## Extracted data
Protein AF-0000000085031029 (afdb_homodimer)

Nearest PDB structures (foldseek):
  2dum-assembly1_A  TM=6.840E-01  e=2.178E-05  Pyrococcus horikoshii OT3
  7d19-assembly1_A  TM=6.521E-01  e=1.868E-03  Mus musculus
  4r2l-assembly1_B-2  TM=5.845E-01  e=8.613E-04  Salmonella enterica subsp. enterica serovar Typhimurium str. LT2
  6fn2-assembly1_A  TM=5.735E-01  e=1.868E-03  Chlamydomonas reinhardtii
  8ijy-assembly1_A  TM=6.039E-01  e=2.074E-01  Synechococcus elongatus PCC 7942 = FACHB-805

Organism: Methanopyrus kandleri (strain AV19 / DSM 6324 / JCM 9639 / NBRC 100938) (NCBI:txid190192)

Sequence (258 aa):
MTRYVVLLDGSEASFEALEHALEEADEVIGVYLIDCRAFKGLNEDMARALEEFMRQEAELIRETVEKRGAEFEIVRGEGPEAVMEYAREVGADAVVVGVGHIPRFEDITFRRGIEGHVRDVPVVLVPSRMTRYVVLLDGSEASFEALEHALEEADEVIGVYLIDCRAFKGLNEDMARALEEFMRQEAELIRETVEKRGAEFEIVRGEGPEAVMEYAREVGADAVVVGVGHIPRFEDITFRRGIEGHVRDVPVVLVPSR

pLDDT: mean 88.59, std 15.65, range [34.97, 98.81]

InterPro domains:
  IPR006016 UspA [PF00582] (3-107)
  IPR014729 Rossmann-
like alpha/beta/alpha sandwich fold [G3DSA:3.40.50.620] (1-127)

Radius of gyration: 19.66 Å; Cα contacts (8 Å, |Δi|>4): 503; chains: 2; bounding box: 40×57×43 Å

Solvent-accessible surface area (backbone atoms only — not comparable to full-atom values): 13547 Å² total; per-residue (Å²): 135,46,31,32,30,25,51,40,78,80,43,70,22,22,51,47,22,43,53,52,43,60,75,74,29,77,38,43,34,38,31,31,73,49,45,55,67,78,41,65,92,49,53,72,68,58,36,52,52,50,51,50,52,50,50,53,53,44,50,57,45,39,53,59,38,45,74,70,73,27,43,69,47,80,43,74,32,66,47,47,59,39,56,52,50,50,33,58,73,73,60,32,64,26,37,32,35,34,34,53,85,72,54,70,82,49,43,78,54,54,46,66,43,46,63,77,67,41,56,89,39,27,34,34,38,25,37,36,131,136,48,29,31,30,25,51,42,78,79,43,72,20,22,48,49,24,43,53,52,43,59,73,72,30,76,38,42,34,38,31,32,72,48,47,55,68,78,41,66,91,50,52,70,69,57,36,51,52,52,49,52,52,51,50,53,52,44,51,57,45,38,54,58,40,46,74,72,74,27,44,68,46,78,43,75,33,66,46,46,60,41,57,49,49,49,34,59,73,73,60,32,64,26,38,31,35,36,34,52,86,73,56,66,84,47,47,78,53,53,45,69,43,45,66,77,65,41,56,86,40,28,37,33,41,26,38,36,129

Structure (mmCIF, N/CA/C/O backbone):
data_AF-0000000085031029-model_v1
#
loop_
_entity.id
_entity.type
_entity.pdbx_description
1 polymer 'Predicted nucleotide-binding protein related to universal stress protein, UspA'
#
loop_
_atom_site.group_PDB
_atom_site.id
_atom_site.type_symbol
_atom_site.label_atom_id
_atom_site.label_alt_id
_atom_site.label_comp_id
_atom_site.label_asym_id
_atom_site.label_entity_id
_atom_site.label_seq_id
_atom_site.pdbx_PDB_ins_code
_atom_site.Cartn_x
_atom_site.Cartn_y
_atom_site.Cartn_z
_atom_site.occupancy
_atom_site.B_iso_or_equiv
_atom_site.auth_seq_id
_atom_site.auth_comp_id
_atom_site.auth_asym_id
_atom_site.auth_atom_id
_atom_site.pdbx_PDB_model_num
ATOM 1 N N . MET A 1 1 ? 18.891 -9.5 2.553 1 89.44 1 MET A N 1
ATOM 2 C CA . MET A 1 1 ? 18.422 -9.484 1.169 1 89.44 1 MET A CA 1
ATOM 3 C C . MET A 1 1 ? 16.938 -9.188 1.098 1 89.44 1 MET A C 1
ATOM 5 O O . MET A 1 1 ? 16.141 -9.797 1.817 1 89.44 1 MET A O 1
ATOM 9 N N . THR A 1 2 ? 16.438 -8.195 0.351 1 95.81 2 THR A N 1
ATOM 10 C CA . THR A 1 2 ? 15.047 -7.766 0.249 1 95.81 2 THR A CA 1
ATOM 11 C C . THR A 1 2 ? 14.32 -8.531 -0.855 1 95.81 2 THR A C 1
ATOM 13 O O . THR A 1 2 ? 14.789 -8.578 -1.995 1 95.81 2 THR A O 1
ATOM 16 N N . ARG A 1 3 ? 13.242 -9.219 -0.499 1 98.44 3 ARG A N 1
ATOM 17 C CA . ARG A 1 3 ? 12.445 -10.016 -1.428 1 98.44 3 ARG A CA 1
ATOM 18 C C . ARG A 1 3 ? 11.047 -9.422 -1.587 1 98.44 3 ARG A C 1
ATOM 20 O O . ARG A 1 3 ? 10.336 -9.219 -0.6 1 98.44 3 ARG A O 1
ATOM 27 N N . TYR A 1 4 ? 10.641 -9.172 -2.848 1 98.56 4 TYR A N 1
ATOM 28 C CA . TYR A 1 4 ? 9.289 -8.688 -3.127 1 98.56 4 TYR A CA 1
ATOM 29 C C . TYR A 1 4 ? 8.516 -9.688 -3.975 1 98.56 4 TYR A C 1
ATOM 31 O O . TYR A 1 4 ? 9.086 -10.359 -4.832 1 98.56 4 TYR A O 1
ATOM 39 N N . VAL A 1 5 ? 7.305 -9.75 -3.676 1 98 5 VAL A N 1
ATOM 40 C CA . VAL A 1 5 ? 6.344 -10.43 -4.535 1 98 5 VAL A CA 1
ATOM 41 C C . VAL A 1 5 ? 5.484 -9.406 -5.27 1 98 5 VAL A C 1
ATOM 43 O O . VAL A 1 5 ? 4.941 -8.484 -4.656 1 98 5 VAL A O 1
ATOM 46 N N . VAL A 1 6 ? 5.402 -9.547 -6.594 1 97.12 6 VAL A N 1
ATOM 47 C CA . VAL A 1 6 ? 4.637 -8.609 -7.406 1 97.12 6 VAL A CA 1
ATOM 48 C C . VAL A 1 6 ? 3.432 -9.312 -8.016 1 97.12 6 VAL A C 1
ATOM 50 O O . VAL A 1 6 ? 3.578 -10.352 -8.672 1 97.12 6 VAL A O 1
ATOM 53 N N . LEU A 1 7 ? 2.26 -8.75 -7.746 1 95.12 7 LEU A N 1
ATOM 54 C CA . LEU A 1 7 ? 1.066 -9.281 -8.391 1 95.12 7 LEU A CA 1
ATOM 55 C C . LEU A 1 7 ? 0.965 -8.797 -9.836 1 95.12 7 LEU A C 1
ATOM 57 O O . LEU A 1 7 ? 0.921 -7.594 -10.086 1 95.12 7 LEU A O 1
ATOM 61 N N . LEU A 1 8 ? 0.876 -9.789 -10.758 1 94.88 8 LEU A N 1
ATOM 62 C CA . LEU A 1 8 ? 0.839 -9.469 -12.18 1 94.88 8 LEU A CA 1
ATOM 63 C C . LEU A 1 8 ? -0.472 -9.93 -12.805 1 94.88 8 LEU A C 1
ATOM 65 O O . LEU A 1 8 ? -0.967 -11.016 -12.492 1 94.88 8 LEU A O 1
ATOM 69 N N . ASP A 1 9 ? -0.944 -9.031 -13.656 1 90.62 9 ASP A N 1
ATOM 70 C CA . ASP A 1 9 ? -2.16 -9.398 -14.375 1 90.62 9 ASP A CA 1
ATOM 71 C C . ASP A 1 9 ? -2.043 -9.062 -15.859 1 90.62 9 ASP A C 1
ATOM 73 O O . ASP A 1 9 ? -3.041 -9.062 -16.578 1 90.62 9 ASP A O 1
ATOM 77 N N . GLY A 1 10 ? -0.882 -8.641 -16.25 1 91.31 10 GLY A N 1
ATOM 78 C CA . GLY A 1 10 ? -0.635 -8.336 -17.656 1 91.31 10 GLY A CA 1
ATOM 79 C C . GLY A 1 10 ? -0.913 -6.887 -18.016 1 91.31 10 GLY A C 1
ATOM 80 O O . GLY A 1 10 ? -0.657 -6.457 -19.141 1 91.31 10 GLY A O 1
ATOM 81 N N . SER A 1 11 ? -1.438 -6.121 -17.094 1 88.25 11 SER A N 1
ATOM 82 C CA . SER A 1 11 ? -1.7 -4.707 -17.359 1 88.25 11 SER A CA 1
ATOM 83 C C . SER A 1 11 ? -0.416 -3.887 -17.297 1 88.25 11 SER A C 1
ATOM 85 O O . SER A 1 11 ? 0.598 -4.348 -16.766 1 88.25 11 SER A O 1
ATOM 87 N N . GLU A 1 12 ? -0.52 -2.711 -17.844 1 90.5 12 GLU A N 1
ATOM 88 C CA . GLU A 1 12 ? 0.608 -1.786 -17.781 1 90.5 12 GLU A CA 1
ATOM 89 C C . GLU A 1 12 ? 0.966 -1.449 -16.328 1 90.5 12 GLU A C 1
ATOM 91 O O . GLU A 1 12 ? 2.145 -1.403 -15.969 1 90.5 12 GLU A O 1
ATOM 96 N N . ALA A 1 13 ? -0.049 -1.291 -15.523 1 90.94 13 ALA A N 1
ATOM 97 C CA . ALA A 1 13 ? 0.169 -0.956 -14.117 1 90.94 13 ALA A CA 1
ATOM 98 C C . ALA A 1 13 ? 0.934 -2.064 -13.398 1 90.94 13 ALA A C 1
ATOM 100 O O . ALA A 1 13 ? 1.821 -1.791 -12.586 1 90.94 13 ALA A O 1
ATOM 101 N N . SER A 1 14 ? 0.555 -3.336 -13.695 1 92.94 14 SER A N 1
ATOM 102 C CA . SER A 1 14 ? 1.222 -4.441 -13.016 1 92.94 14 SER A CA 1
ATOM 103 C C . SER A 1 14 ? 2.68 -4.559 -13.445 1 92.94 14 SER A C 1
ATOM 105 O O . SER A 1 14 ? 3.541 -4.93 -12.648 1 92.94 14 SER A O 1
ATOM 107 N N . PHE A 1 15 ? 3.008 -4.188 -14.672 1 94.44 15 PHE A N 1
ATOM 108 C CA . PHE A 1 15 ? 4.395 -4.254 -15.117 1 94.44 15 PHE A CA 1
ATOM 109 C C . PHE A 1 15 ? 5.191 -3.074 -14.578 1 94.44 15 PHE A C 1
==
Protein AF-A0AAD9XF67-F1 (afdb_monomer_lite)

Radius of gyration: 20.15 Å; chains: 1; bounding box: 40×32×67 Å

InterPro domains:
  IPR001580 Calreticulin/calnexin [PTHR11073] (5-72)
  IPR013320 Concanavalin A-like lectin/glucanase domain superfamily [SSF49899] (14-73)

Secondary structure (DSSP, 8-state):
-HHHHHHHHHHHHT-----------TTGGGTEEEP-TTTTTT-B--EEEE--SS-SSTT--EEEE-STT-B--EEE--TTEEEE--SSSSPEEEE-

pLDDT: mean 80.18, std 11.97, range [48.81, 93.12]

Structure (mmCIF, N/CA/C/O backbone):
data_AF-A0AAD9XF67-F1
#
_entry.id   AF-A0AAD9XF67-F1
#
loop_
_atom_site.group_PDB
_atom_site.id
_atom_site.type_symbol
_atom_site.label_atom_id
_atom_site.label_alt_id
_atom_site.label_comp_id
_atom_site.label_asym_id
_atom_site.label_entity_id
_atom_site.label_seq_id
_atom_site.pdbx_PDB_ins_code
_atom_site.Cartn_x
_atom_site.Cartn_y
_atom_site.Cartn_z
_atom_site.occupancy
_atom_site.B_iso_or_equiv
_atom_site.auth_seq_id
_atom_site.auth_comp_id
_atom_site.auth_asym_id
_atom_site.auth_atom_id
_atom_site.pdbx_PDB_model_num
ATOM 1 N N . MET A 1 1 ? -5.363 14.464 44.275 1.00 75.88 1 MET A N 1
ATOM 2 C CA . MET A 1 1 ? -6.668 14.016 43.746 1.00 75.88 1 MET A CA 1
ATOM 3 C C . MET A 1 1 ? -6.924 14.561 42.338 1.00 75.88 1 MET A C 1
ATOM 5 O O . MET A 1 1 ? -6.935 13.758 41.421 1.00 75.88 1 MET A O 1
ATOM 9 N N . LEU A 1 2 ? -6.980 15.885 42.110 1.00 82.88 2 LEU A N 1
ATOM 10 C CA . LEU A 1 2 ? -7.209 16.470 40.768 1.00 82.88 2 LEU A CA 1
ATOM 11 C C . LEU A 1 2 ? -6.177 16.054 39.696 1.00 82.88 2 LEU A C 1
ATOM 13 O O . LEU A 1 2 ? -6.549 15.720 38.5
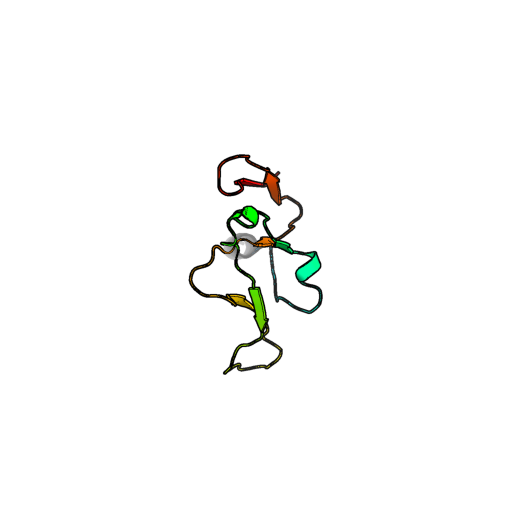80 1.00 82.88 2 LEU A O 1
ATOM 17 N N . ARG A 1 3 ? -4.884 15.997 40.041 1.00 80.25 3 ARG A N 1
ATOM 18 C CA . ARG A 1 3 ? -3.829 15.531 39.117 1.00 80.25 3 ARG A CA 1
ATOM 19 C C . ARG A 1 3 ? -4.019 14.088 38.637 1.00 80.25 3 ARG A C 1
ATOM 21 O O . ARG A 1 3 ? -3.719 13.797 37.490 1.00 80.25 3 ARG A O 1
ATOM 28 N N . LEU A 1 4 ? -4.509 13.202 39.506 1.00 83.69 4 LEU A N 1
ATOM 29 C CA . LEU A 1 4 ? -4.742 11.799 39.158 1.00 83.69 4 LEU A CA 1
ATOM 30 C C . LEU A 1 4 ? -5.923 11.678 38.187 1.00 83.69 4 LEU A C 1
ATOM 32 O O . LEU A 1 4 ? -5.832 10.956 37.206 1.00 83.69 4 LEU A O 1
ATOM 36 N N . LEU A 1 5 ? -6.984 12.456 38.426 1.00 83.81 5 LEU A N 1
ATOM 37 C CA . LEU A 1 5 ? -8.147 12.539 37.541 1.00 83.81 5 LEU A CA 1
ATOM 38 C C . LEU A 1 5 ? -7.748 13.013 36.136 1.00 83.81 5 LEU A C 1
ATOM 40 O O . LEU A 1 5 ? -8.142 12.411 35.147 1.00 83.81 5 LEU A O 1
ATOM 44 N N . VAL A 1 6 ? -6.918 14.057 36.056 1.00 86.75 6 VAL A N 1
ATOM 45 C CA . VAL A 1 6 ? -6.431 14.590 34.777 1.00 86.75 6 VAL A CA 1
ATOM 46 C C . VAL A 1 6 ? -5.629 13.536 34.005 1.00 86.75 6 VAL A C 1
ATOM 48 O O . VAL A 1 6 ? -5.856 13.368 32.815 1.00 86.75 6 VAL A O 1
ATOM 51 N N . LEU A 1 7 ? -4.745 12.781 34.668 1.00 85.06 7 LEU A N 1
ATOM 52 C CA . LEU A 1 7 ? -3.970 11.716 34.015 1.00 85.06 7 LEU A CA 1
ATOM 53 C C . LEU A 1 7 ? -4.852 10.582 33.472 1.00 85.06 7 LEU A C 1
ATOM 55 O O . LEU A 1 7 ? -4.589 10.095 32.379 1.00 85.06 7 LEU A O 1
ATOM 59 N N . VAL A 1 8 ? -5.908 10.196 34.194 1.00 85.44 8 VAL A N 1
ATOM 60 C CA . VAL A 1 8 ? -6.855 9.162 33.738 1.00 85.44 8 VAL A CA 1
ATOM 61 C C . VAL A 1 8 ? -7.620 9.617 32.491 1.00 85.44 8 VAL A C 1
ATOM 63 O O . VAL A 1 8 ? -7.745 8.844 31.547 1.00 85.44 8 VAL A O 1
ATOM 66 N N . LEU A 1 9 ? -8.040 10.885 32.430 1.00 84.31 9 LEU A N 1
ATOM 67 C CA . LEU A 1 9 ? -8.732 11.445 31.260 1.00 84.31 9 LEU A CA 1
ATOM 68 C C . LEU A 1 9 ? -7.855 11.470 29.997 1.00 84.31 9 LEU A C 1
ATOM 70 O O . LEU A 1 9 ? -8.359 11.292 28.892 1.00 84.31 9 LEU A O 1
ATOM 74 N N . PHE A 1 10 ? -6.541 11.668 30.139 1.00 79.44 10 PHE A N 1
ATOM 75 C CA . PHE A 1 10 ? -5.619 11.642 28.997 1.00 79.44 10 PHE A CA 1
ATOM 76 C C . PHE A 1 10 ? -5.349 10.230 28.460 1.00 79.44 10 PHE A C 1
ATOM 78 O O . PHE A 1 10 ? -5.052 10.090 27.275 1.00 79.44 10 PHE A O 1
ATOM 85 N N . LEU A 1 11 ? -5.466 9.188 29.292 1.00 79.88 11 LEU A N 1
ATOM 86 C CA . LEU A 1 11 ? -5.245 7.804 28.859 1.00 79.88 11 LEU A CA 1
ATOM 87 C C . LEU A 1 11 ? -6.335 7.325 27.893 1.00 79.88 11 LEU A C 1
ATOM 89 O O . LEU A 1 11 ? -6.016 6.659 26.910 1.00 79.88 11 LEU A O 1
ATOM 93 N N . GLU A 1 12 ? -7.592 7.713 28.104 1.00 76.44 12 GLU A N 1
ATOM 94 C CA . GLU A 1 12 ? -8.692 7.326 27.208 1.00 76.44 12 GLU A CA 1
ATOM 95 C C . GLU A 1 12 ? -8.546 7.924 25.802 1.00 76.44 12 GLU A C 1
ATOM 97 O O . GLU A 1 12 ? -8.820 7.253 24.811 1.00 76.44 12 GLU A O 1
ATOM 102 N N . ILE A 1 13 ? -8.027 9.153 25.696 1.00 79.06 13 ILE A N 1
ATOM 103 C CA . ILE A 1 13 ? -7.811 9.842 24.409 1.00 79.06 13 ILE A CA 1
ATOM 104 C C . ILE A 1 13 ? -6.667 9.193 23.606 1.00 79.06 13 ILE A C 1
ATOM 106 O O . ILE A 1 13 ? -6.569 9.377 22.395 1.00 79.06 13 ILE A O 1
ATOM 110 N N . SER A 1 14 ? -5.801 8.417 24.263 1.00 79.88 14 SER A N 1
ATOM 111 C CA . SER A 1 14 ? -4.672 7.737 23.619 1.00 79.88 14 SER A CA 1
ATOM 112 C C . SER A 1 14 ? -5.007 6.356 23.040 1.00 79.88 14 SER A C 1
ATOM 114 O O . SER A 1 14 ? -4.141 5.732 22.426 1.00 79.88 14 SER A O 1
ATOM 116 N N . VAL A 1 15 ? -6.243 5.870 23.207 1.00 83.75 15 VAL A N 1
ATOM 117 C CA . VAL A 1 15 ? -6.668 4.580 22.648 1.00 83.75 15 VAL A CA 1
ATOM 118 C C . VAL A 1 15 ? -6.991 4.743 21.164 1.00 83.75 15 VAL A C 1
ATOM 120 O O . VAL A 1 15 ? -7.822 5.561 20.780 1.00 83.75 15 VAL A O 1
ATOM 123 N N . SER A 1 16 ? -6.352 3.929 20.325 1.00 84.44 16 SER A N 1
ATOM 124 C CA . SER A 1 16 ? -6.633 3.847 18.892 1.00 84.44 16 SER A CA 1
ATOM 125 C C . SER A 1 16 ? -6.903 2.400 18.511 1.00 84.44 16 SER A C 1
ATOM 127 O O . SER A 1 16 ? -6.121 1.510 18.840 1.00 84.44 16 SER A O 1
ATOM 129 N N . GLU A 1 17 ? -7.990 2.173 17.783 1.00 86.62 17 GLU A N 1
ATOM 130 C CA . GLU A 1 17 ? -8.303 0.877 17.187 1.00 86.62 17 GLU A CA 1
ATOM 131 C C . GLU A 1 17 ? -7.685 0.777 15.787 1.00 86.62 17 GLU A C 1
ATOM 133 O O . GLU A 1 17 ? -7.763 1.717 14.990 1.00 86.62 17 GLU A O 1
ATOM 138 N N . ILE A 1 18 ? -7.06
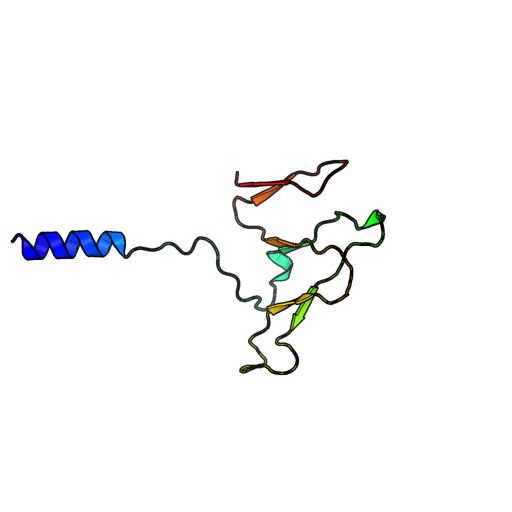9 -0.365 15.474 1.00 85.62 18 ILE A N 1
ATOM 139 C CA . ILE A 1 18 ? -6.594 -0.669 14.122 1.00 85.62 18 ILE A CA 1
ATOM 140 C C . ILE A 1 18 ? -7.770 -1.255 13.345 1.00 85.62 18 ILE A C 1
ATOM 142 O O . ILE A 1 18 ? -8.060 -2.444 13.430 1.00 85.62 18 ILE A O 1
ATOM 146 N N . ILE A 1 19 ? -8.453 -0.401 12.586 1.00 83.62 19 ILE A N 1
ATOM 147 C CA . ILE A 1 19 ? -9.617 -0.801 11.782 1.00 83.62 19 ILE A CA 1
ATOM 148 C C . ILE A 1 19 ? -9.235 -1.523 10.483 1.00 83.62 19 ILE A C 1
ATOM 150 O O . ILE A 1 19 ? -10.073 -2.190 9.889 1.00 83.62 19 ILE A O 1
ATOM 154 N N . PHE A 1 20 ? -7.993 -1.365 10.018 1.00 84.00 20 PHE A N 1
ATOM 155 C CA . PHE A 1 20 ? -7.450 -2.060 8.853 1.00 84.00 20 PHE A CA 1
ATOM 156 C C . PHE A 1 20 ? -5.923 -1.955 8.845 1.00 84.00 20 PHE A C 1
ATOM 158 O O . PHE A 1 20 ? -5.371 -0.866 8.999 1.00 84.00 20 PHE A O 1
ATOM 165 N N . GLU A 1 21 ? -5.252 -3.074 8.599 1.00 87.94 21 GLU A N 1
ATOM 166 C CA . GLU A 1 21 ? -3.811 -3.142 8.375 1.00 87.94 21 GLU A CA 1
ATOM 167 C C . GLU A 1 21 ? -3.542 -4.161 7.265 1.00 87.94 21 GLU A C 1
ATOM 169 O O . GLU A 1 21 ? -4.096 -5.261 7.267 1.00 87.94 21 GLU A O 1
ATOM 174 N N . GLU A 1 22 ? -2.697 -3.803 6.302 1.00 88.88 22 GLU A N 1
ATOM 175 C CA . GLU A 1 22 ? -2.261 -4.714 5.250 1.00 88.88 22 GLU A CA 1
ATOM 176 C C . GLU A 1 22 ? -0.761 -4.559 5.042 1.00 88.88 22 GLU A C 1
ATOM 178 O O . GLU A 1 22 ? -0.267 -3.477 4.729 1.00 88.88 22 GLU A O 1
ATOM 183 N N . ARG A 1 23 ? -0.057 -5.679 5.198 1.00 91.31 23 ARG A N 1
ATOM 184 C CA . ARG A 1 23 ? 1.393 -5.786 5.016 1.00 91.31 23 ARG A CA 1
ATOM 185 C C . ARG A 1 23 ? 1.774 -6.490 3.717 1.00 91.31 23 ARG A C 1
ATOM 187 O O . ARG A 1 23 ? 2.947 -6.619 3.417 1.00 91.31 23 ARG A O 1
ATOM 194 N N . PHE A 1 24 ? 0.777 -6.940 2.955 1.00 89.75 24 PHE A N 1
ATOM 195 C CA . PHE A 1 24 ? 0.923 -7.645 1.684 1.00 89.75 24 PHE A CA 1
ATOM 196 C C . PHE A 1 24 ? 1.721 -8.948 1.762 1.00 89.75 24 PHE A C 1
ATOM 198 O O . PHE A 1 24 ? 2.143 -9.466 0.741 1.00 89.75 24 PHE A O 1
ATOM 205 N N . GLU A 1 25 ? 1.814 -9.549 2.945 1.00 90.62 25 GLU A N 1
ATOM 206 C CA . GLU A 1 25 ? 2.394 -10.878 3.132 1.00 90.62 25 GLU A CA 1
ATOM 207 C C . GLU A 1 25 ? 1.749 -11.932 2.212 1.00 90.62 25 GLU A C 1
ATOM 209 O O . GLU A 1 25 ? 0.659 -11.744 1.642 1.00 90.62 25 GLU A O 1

## About this exercise
Check each line of the records above, and copy those that hold the word "chains".

## Solution to this problem
Radius of gyration: 19.66 Å; Cα contacts (8 Å, |Δi|>4): 503; chains: 2; bounding box: 40×57×43 Å
Radius of gyration: 20.15 Å; chains: 1; bounding box: 40×32×67 Å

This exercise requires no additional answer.